Now that the pieces are cut away you can drill 7/8 inch holes in the plugs after marking their location. The 7/8 size is so that sheets can slide over the center pin and sit flat against the outside rings. A test fit before cleaning and welding is a must.



Now that things are moving along it is time to clean up the mount for welding.



Now this is where I will place a disclaimer that I am NOT a highly experienced welder and have been dealing with a HF welder that doesn't use gas. If you have access to a better welder PLEASE use it but remember that these welds will do just as well if you take your time and clean things up both before and after. I didn't take a lot of pictures this route as I was trying to keep my phone clean but here are a few in-between shots after a first round of welding, some grinding, the addition of the center ring gusset, and final cleaning.

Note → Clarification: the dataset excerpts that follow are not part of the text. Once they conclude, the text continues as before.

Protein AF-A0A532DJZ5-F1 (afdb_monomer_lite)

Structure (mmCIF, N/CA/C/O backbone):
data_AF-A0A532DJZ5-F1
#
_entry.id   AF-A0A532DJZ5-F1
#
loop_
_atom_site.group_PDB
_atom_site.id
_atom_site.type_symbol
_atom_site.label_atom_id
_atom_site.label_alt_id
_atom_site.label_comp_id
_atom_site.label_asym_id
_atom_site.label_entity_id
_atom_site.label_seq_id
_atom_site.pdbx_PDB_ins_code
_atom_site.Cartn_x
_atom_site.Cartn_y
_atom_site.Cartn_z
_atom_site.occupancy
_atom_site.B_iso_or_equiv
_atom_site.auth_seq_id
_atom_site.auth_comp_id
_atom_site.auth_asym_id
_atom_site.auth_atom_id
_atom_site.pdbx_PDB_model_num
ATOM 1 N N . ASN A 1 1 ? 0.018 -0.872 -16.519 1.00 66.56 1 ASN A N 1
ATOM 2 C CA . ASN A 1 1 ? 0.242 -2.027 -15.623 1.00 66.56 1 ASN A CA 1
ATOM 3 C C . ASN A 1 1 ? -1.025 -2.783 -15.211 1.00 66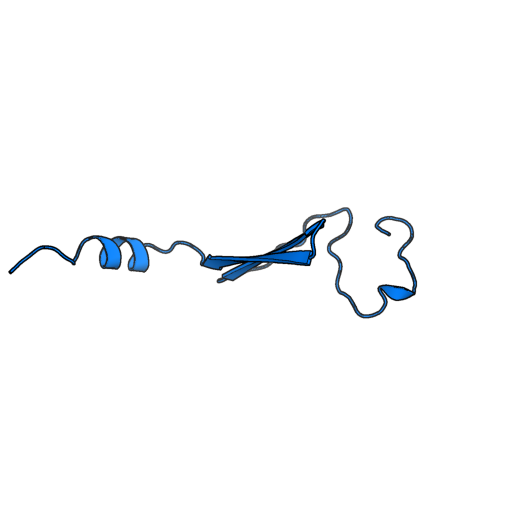.56 1 ASN A C 1
ATOM 5 O O . ASN A 1 1 ? -0.874 -3.883 -14.712 1.00 66.56 1 ASN A O 1
ATOM 9 N N . LEU A 1 2 ? -2.258 -2.271 -15.399 1.00 80.00 2 LEU A N 1
ATOM 10 C CA . LEU A 1 2 ? -3.481 -2.996 -14.975 1.00 80.00 2 LEU A CA 1
ATOM 11 C C . LEU A 1 2 ? -4.208 -3.764 -16.099 1.00 80.00 2 LEU A C 1
ATOM 13 O O . LEU A 1 2 ? -4.910 -4.730 -15.820 1.00 80.00 2 LEU A O 1
ATOM 17 N N . SER A 1 3 ? -4.053 -3.343 -17.356 1.00 86.56 3 SER A N 1
ATOM 18 C CA . SER A 1 3 ? -4.530 -4.063 -18.552 1.00 86.56 3 SER A CA 1
ATOM 19 C C . SER A 1 3 ? -3.385 -4.766 -19.281 1.00 86.56 3 SER A C 1
ATOM 21 O O . SER A 1 3 ? -3.519 -5.907 -19.706 1.00 86.56 3 SER A O 1
ATOM 23 N N . THR A 1 4 ? -2.242 -4.087 -19.351 1.00 90.31 4 THR A N 1
ATOM 24 C CA . THR A 1 4 ? -0.958 -4.621 -19.806 1.00 90.31 4 THR A CA 1
ATOM 25 C C . THR A 1 4 ? 0.010 -4.535 -18.624 1.00 90.31 4 THR A C 1
ATOM 27 O O . THR A 1 4 ? 0.456 -3.423 -18.304 1.00 90.31 4 THR A O 1
ATOM 30 N N . PRO A 1 5 ? 0.229 -5.636 -17.882 1.00 88.69 5 PRO A N 1
ATOM 31 C CA . PRO A 1 5 ? 1.193 -5.690 -16.786 1.00 88.69 5 PRO A CA 1
ATOM 32 C C . PRO A 1 5 ? 2.623 -5.473 -17.279 1.00 88.69 5 PRO A C 1
ATOM 34 O O . PRO A 1 5 ? 2.966 -5.848 -18.398 1.00 88.69 5 PRO A O 1
ATOM 37 N N . ASP A 1 6 ? 3.434 -4.843 -16.438 1.00 92.69 6 ASP A N 1
ATOM 38 C CA . ASP A 1 6 ? 4.865 -4.679 -16.686 1.00 92.69 6 ASP A CA 1
ATOM 39 C C . ASP A 1 6 ? 5.596 -5.948 -16.212 1.00 92.69 6 ASP A C 1
ATOM 41 O O . ASP A 1 6 ? 5.336 -6.361 -15.077 1.00 92.69 6 ASP A O 1
ATOM 45 N N . PRO A 1 7 ? 6.503 -6.548 -17.009 1.00 93.44 7 PRO A N 1
ATOM 46 C CA . PRO A 1 7 ? 7.305 -7.699 -16.582 1.00 93.44 7 PRO A CA 1
ATOM 47 C C . PRO A 1 7 ? 8.099 -7.470 -15.287 1.00 93.44 7 PRO A C 1
ATOM 49 O O . PRO A 1 7 ? 8.346 -8.405 -14.533 1.00 93.44 7 PRO A O 1
ATOM 52 N N . ALA A 1 8 ? 8.478 -6.228 -14.970 1.00 94.62 8 ALA A N 1
ATOM 53 C CA . ALA A 1 8 ? 9.147 -5.905 -13.708 1.00 94.62 8 ALA A CA 1
ATOM 54 C C . ALA A 1 8 ? 8.252 -6.133 -12.472 1.00 94.62 8 ALA A C 1
ATOM 56 O O . ALA A 1 8 ? 8.751 -6.177 -11.350 1.00 94.62 8 ALA A O 1
ATOM 57 N N . GLY A 1 9 ? 6.936 -6.253 -12.668 1.00 91.06 9 GLY A N 1
ATOM 58 C CA . GLY A 1 9 ? 5.966 -6.593 -11.632 1.00 91.06 9 GLY A CA 1
ATOM 59 C C . GLY A 1 9 ? 5.736 -8.095 -11.447 1.00 91.06 9 GLY A C 1
ATOM 60 O O . GLY A 1 9 ? 4.895 -8.458 -10.621 1.00 91.06 9 GLY A O 1
ATOM 61 N N . ASP A 1 10 ? 6.429 -8.962 -12.192 1.00 91.44 10 ASP A N 1
ATOM 62 C CA . ASP A 1 10 ? 6.253 -10.412 -12.101 1.00 91.44 10 ASP A CA 1
ATOM 63 C C . ASP A 1 10 ? 6.509 -10.918 -10.671 1.00 91.44 10 ASP A C 1
ATOM 65 O O . ASP A 1 10 ? 7.500 -10.583 -10.022 1.00 91.44 10 ASP A O 1
ATOM 69 N N . GLY A 1 11 ? 5.580 -11.731 -10.161 1.00 91.62 11 GLY A N 1
ATOM 70 C CA . GLY A 1 11 ? 5.603 -12.238 -8.784 1.00 91.62 11 GLY A CA 1
ATOM 71 C C . GLY A 1 11 ? 4.899 -11.349 -7.751 1.00 91.62 11 GLY A C 1
ATOM 72 O O . GLY A 1 11 ? 4.719 -11.785 -6.614 1.00 91.62 11 GLY A O 1
ATOM 73 N N . ILE A 1 12 ? 4.440 -10.149 -8.127 1.00 92.38 12 ILE A N 1
ATOM 74 C CA . ILE A 1 12 ? 3.595 -9.299 -7.277 1.00 92.38 12 ILE A CA 1
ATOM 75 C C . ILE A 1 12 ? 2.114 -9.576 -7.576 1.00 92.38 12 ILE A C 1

As you can see I used the central ring to support the center pin as well as create a thicker section for the center plates. This may not be necessary but for $0.25 a piece it's better safe than sorry. Now, it needs a little bit more grinding to clean things up nice and smooth before I primer and paint it black.
The final thing that you have to remember when reinstalling the mount is that the bolt hole size that is attached to the block section MUST be drilled out to accept the 5/8th bolt as it is the size of the factory bolt. So use a drillbit to open it up large enough, reinstall, and enjoy. Keep in mind that you may notice some vibration but if your mount is trashed as bad as mine was it will probably feel better than it did before. All in all the solid motor mount cost me $20 and a few hours of time.

The next projects I have to finish up is drilling and tapping my FP manifold for the EGT bung, installing, and installing my Innovate wideband before I start a full tuning round.


Proven Member
Feb 7, 2003
Prairie Grove, Arkansas
Thanks guys, I finally got it all back together, brakes bleed, and a quick test around the block for leaks and brake drag. One last bleeding to get the last bit of air out and she'll be good for a proper test. So far I love the new front mount. Definitely helped the 1-2 shift and only gave a little bit more vibration.

After Christmas the new wideband, egt sensor, and FP manifold should be going in. I'm debating picking up the new VRSF group buy FMIC if I can squeeze it past the wife....


Proven Member
Mar 29, 2011
Uniontown, Pennsylvania
I'm interested to hear about the T28 performance compared to the T25. I've been wanting to go that route instead of the 14b/16g route.